The following are notes from the Quarterly Review meeting with the Wikimedia Foundation's Tech Ops team, January 7, 2015, 10AM - 10:30AM PST.
Present:
Ori
RobH
Toby
Erik M
RobLa
Gabriel
Alexandros
Faidon
Filippo
Mark B
Tomasz
Greg
Yuvaraj
Giuseppe
Lila (until slide 26)
Damon (from slide 9?)
Jeff Gage
Chase
Other people on the phone bridge?
Guillaume (taking notes)
Please keep in mind that these minutes are mostly a rough transcript of what was said at the meeting, rather than a source of authoritative information. Consider referring to the presentation slides, blog posts, press releases and other official material.
Mark: We're going to keep labs in Ashburn for now.
Erik: do we have all the hardware we need for Labs at the moment?
RobH: codfw labs hardware is nearly identical, just short (roughly) a single virtual worker node (so more than enough for the basic toollabs, but not quite enough for all user labs)
slide 12
[slide 12]
Mark: We devoted a significant amount of time to supporting people from other teams. We've experienced a lot more cooperation and a lot less complains about unresponsiveness.
Mark: needs to offload some of his work because stuff gets dropped; reached out to Arthur. Possibly splitting the team.
Mark: We are constantly reprioritizing all the tasks every week as stuff comes in
Mark: This is the same source of data as for the last quarter.
slide 19
[slide 19]
slide 20
[slide 20]
slide 21
[slide 21]
slide 22
[slide 22]
Mark: Outages were mostly for misc services (gerrit, bugzilla, misc db)
Damon: asks about the level of scanning done by iSec.
MarkB: Chris Steipp has the full results; still awaiting final report from iSec.
Lila: Any main site outages at all?
Mark: Yes, a few (3 or 4).
Erik: These tend to be mostly on the application layer.
Mark: Usually not on our main wiki/caching infrastructure. eventlogging, misc dbs.
Lila: For next time, please highlight any service disruption that users can notice. Highlight it, note the duration, and whether it was a degradation / outage etc.
Mark: We have a large user base (do we include developer tools?). We need to draw the line to define which users to include.

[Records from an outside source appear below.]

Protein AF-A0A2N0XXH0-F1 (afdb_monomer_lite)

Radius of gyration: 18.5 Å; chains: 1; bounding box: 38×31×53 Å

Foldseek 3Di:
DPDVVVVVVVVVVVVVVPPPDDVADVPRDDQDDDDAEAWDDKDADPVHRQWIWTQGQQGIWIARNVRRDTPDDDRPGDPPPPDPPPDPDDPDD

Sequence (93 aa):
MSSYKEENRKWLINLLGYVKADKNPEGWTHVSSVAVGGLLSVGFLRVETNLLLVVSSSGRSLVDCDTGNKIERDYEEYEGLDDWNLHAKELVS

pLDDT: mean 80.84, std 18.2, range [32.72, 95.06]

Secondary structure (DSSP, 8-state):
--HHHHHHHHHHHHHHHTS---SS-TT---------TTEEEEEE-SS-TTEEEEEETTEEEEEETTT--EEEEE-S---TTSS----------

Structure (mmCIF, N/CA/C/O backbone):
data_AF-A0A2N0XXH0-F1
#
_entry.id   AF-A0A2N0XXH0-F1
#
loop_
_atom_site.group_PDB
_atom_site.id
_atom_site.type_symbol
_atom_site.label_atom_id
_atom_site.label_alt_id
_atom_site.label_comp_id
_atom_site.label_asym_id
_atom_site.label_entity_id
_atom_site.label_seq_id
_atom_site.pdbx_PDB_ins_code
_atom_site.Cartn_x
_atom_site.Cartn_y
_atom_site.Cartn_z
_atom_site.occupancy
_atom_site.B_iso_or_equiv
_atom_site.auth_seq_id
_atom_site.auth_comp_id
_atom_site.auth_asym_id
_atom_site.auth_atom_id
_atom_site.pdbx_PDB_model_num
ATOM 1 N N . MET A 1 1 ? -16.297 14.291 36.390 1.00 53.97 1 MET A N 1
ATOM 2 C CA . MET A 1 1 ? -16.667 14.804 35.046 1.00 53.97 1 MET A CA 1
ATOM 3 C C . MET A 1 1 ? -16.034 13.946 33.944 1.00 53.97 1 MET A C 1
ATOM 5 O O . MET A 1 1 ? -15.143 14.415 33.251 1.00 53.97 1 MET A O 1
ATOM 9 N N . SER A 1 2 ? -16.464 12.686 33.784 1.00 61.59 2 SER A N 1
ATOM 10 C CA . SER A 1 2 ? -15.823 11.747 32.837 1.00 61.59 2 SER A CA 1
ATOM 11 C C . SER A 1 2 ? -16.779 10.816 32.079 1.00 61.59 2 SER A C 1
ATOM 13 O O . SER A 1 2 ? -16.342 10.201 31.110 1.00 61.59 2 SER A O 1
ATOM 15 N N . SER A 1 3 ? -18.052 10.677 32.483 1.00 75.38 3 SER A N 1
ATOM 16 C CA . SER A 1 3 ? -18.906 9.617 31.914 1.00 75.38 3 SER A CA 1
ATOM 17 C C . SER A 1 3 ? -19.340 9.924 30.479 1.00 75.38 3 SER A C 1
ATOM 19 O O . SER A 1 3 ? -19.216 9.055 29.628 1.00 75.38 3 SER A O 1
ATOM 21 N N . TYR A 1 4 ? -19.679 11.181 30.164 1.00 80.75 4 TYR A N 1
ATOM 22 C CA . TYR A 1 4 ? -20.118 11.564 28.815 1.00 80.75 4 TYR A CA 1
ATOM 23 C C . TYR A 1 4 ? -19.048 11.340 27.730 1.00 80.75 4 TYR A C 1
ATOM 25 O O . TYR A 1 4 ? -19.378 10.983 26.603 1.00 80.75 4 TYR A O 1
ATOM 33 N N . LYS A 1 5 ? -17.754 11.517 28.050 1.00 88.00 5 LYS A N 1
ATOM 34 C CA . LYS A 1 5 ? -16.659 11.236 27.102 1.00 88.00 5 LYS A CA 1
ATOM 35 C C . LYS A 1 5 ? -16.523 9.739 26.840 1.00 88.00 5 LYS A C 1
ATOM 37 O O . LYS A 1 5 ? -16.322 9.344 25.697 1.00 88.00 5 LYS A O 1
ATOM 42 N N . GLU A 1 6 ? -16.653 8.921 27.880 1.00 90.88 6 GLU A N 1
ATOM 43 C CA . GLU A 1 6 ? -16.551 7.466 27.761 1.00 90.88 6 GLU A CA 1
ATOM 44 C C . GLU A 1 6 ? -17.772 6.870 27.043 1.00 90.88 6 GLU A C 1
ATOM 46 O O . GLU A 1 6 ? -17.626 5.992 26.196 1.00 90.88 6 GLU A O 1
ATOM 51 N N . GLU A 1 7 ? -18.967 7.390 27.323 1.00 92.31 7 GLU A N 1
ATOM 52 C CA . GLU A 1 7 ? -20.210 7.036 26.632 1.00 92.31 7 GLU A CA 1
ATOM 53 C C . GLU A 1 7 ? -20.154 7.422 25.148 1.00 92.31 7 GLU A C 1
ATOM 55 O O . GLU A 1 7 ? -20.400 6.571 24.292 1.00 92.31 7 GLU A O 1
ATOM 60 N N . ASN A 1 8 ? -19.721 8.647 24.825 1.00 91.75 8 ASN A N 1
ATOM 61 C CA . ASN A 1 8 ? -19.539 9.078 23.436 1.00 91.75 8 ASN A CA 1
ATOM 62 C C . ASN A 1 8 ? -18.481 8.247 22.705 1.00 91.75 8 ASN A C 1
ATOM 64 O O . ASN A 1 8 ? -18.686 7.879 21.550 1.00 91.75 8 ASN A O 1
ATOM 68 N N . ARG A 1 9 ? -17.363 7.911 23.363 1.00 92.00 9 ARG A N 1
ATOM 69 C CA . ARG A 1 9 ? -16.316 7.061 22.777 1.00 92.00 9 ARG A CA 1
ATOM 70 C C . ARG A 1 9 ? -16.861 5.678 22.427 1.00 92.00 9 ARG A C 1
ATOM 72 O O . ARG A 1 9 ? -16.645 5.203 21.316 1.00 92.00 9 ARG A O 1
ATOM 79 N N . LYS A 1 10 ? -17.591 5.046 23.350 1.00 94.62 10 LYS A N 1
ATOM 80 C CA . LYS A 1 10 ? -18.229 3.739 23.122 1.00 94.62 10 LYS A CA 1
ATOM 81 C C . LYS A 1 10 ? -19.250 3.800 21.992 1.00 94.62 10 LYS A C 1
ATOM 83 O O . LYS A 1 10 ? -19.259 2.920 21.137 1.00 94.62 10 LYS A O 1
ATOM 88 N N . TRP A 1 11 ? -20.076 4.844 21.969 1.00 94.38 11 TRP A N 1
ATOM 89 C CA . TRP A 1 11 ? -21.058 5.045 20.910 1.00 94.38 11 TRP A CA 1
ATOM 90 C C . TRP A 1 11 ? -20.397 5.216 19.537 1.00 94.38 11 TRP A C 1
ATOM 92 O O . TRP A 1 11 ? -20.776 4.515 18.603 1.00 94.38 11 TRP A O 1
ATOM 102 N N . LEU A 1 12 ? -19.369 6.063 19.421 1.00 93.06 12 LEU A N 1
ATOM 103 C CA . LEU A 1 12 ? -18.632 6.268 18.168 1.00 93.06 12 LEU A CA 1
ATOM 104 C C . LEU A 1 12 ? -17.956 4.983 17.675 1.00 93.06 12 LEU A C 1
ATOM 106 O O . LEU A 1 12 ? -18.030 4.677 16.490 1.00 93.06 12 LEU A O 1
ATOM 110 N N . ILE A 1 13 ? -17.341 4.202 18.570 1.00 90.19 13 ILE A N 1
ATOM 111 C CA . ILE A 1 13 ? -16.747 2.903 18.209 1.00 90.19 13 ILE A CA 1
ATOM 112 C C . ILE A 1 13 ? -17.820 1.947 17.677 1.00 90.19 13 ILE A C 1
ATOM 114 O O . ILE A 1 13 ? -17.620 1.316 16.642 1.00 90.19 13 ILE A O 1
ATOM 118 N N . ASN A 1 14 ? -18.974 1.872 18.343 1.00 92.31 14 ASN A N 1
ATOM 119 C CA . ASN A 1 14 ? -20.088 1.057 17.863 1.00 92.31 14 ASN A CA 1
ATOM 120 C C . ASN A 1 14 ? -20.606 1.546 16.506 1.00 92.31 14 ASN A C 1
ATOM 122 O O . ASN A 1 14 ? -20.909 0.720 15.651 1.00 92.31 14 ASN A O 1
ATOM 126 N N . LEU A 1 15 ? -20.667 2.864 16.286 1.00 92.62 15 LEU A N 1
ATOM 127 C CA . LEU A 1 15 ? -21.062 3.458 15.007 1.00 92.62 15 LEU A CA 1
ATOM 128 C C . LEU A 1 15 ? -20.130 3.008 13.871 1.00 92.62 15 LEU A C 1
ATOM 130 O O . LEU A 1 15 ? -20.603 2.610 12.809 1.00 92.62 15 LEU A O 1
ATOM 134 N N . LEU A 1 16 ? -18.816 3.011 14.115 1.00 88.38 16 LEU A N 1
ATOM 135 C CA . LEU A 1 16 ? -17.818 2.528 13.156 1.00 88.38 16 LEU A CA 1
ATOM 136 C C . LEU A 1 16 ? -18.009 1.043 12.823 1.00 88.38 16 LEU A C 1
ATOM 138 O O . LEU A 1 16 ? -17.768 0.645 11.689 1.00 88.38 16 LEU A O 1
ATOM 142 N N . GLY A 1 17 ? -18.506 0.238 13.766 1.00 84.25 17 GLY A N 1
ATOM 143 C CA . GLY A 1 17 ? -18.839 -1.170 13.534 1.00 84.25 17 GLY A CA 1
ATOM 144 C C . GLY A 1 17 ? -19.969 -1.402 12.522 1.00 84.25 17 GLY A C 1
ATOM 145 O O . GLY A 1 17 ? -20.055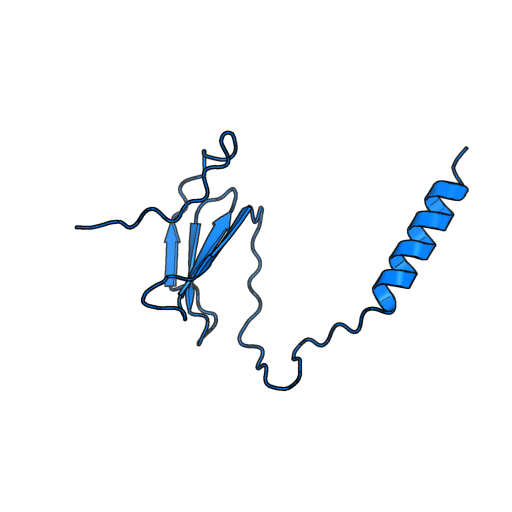 -2.487 11.953 1.00 84.25 17 GLY A O 1
ATOM 146 N N . TYR A 1 18 ? -20.817 -0.399 12.259 1.00 86.38 18 TYR A N 1
ATOM 147 C CA . TYR A 1 18 ? -21.851 -0.475 11.218 1.00 86.38 18 TYR A CA 1
ATOM 148 C C . TYR A 1 18 ? -21.326 -0.139 9.820 1.00 86.38 18 TYR A C 1
ATOM 150 O O . TYR A 1 18 ? -22.017 -0.400 8.830 1.00 86.38 18 TYR A O 1
ATOM 158 N N . VAL A 1 19 ? -20.122 0.430 9.709 1.00 85.31 19 VAL A N 1
ATOM 159 C CA . VAL A 1 19 ? -19.480 0.629 8.412 1.00 85.31 19 VAL A CA 1
ATOM 160 C C . VAL A 1 19 ? -19.098 -0.749 7.889 1.00 85.31 19 VAL A C 1
ATOM 162 O O . VAL A 1 19 ? -18.235 -1.423 8.451 1.00 85.31 19 VAL A O 1
ATOM 165 N N . LYS A 1 20 ? -19.765 -1.188 6.817 1.00 78.31 20 LYS A N 1
ATOM 166 C CA . LYS A 1 20 ? -19.414 -2.431 6.127 1.00 78.31 20 LYS A CA 1
ATOM 167 C C . LYS A 1 20 ? -17.996 -2.301 5.578 1.00 78.31 20 LYS A C 1
ATOM 169 O O . LYS A 1 20 ? -17.783 -1.697 4.533 1.00 78.31 20 LYS A O 1
ATOM 174 N N . ALA A 1 21 ? -17.038 -2.867 6.298 1.00 74.06 21 ALA A N 1
ATOM 175 C CA . ALA A 1 21 ? -15.702 -3.094 5.791 1.00 74.06 21 ALA A CA 1
ATOM 176 C C . ALA A 1 21 ? -15.740 -4.381 4.969 1.00 74.06 21 ALA A C 1
ATOM 178 O O . ALA A 1 21 ? -15.677 -5.480 5.521 1.00 74.06 21 ALA A O 1
ATOM 179 N N . ASP A 1 22 ? -15.891 -4.242 3.657 1.00 81.00 22 ASP A N 1
ATOM 180 C CA . ASP A 1 22 ? -15.572 -5.341 2.760 1.00 81.00 22 ASP A CA 1
ATOM 181 C C . ASP A 1 22 ? -14.085 -5.266 2.433 1.00 81.00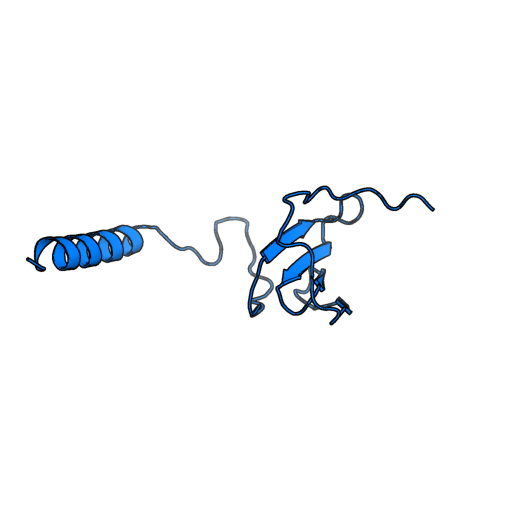 22 ASP A C 1
ATOM 183 O O . ASP A 1 22 ? -13.586 -4.222 2.008 1.00 81.00 22 ASP A O 1
ATOM 187 N N . LYS A 1 23 ? -13.364 -6.365 2.661 1.00 73.31 23 LYS A N 1
ATOM 188 C CA . LYS A 1 23 ? -11.958 -6.446 2.254 1.00 73.31 23 LYS A CA 1
ATOM 189 C C . LYS A 1 23 ? -11.826 -6.389 0.734 1.00 73.31 23 LYS A C 1
ATOM 191 O O . LYS A 1 23 ? -10.800 -5.925 0.255 1.00 73.31 23 LYS A O 1
ATOM 196 N N . ASN A 1 24 ? -12.853 -6.848 0.021 1.00 84.81 24 ASN A N 1
ATOM 197 C CA . ASN A 1 24 ? -12.918 -6.922 -1.428 1.00 84.81 24 ASN A CA 1
ATOM 198 C C . ASN A 1 24 ? -14.296 -6.456 -1.892 1.00 84.81 24 ASN A C 1
ATOM 200 O O . ASN A 1 24 ? -15.166 -7.295 -2.134 1.00 84.81 24 ASN A O 1
ATOM 204 N N . PRO A 1 25 ? -14.517 -5.136 -2.020 1.00 86.38 25 PRO A N 1
ATOM 205 C CA . PRO A 1 25 ? -15.715 -4.631 -2.674 1.00 86.38 25 PRO A CA 1
ATOM 206 C C . PRO A 1 25 ? -15.932 -5.319 -4.027 1.00 86.38 25 PRO A C 1
ATOM 208 O O . PRO A 1 25 ? -14.981 -5.763 -4.669 1.00 86.38 25 PRO A O 1
ATOM 211 N N . GLU A 1 26 ? -17.177 -5.396 -4.488 1.00 87.31 26 GLU A N 1
ATOM 212 C CA . GLU A 1 26 ? -17.484 -6.029 -5.772 1.00 87.31 26 GLU A CA 1
ATOM 213 C C . GLU A 1 26 ? -16.628 -5.434 -6.908 1.00 87.31 26 GLU A C 1
ATOM 215 O O . GLU A 1 26 ? -16.536 -4.215 -7.066 1.00 87.31 26 GLU A O 1
ATOM 220 N N . GLY A 1 27 ? -15.957 -6.303 -7.671 1.00 89.44 27 GLY A N 1
ATOM 221 C CA . GLY A 1 27 ? -15.015 -5.913 -8.726 1.00 89.44 27 GLY A CA 1
ATOM 222 C C . GLY A 1 27 ? -13.577 -5.643 -8.261 1.00 89.44 27 GLY A C 1
ATOM 223 O O . GLY A 1 27 ? -12.710 -5.435 -9.105 1.00 89.44 27 GLY A O 1
ATOM 224 N N . TRP A 1 28 ? -13.293 -5.689 -6.957 1.00 89.31 28 TRP A N 1
ATOM 225 C CA . TRP A 1 28 ? -11.949 -5.521 -6.401 1.00 89.31 28 TRP A CA 1
ATOM 226 C C . TRP A 1 28 ? -11.343 -6.866 -6.007 1.00 89.31 28 TRP A C 1
ATOM 228 O O . TRP A 1 28 ? -12.002 -7.723 -5.420 1.00 89.31 28 TRP A O 1
ATOM 238 N N . THR A 1 29 ? -10.054 -7.031 -6.298 1.00 88.12 29 THR A N 1
ATOM 239 C CA . THR A 1 29 ? -9.262 -8.178 -5.841 1.00 88.12 29 THR A CA 1
ATOM 240 C C . THR A 1 29 ? -8.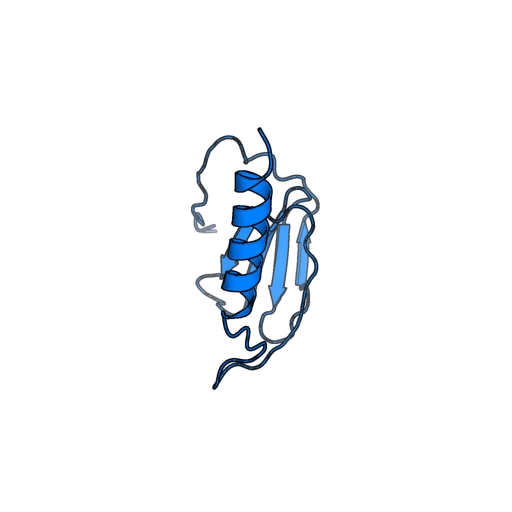192 -7.682 -4.881 1.00 88.12 29 THR A C 1
ATOM 242 O O . THR A 1 29 ? -7.385 -6.826 -5.237 1.00 88.12 29 THR A O 1
ATOM 245 N N . HIS A 1 30 ? -8.174 -8.210 -3.659 1.00 90.62 30 HIS A N 1
ATOM 246 C CA . HIS A 1 30 ? -7.090 -7.955 -2.715 1.00 90.62 30 HIS A CA 1
ATOM 247 C C . HIS A 1 30 ? -5.813 -8.617 -3.220 1.00 90.62 30 HIS A C 1
ATOM 249 O O . HIS A 1 30 ? -5.771 -9.831 -3.409 1.00 90.62 30 HIS A O 1
ATOM 255 N N . VAL A 1 31 ? -4.781 -7.801 -3.422 1.00 91.69 31 VAL A N 1
ATOM 256 C CA . VAL A 1 31 ? -3.461 -8.264 -3.860 1.00 91.69 31 VAL A CA 1
ATOM 257 C C . VAL A 1 31 ? -2.541 -8.480 -2.659 1.00 91.69 31 VAL A C 1
ATOM 259 O O . VAL A 1 31 ? -1.923 -9.532 -2.527 1.00 91.69 31 VAL A O 1
ATOM 262 N N . SER A 1 32 ? -2.441 -7.498 -1.756 1.00 91.38 32 SER A N 1
ATOM 263 C CA . SER A 1 32 ? -1.534 -7.580 -0.607 1.00 91.38 32 SER A CA 1
ATOM 264 C C . SER A 1 32 ? -1.905 -6.624 0.529 1.00 91.38 32 SER A C 1
ATOM 266 O O . SER A 1 32 ? -2.690 -5.689 0.365 1.00 91.38 32 SER A O 1
ATOM 268 N N . SER A 1 33 ? -1.322 -6.865 1.704 1.00 91.88 33 SER A N 1
ATOM 269 C CA . SER A 1 33 ? -1.355 -5.943 2.842 1.00 91.88 33 SER A CA 1
ATOM 270 C C . SER A 1 33 ? 0.073 -5.639 3.274 1.00 91.88 33 SER A C 1
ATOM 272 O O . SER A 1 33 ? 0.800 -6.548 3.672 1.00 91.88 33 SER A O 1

Lila: It's ok to segment users and prioritize readers & editors
Mark: Metrics and monitoring will include Watchmouse replacement.
slide 26
[slide 26]
Erik: In the next quarter's goals, include the support of other teams explicitly, because it's work we know the Ops team will do. Try to add them into the measures of success.
Damon: Have we talked to the team practices group? (about how to improve project management / processes / procurement approval etc.)
Mark: Yes, this is ongoing.
Damon: wants to understand the high-level interaction of the Ops team and get more details, notably by meeting every member of the team as part of his onboarding.
Erik: There's been a lot of really good work. The formalization of the goal-setting process is underway.
Damon: agrees. Also wants to figure out how to optimize processes etc. to lower the load on the ops team. Figure out how the organization can better support the Ops team, and how to set priorities in a meaningful way.
Mark: The Ops team also migrated from RT to Phabricator this quarter, which makes it much easier to collaborate with other teams since now everyone is working in the same space.
Ori: Cohesion and buy-in of the Ops team appears fantastic. It's a good model to learn from & emulate in the organization.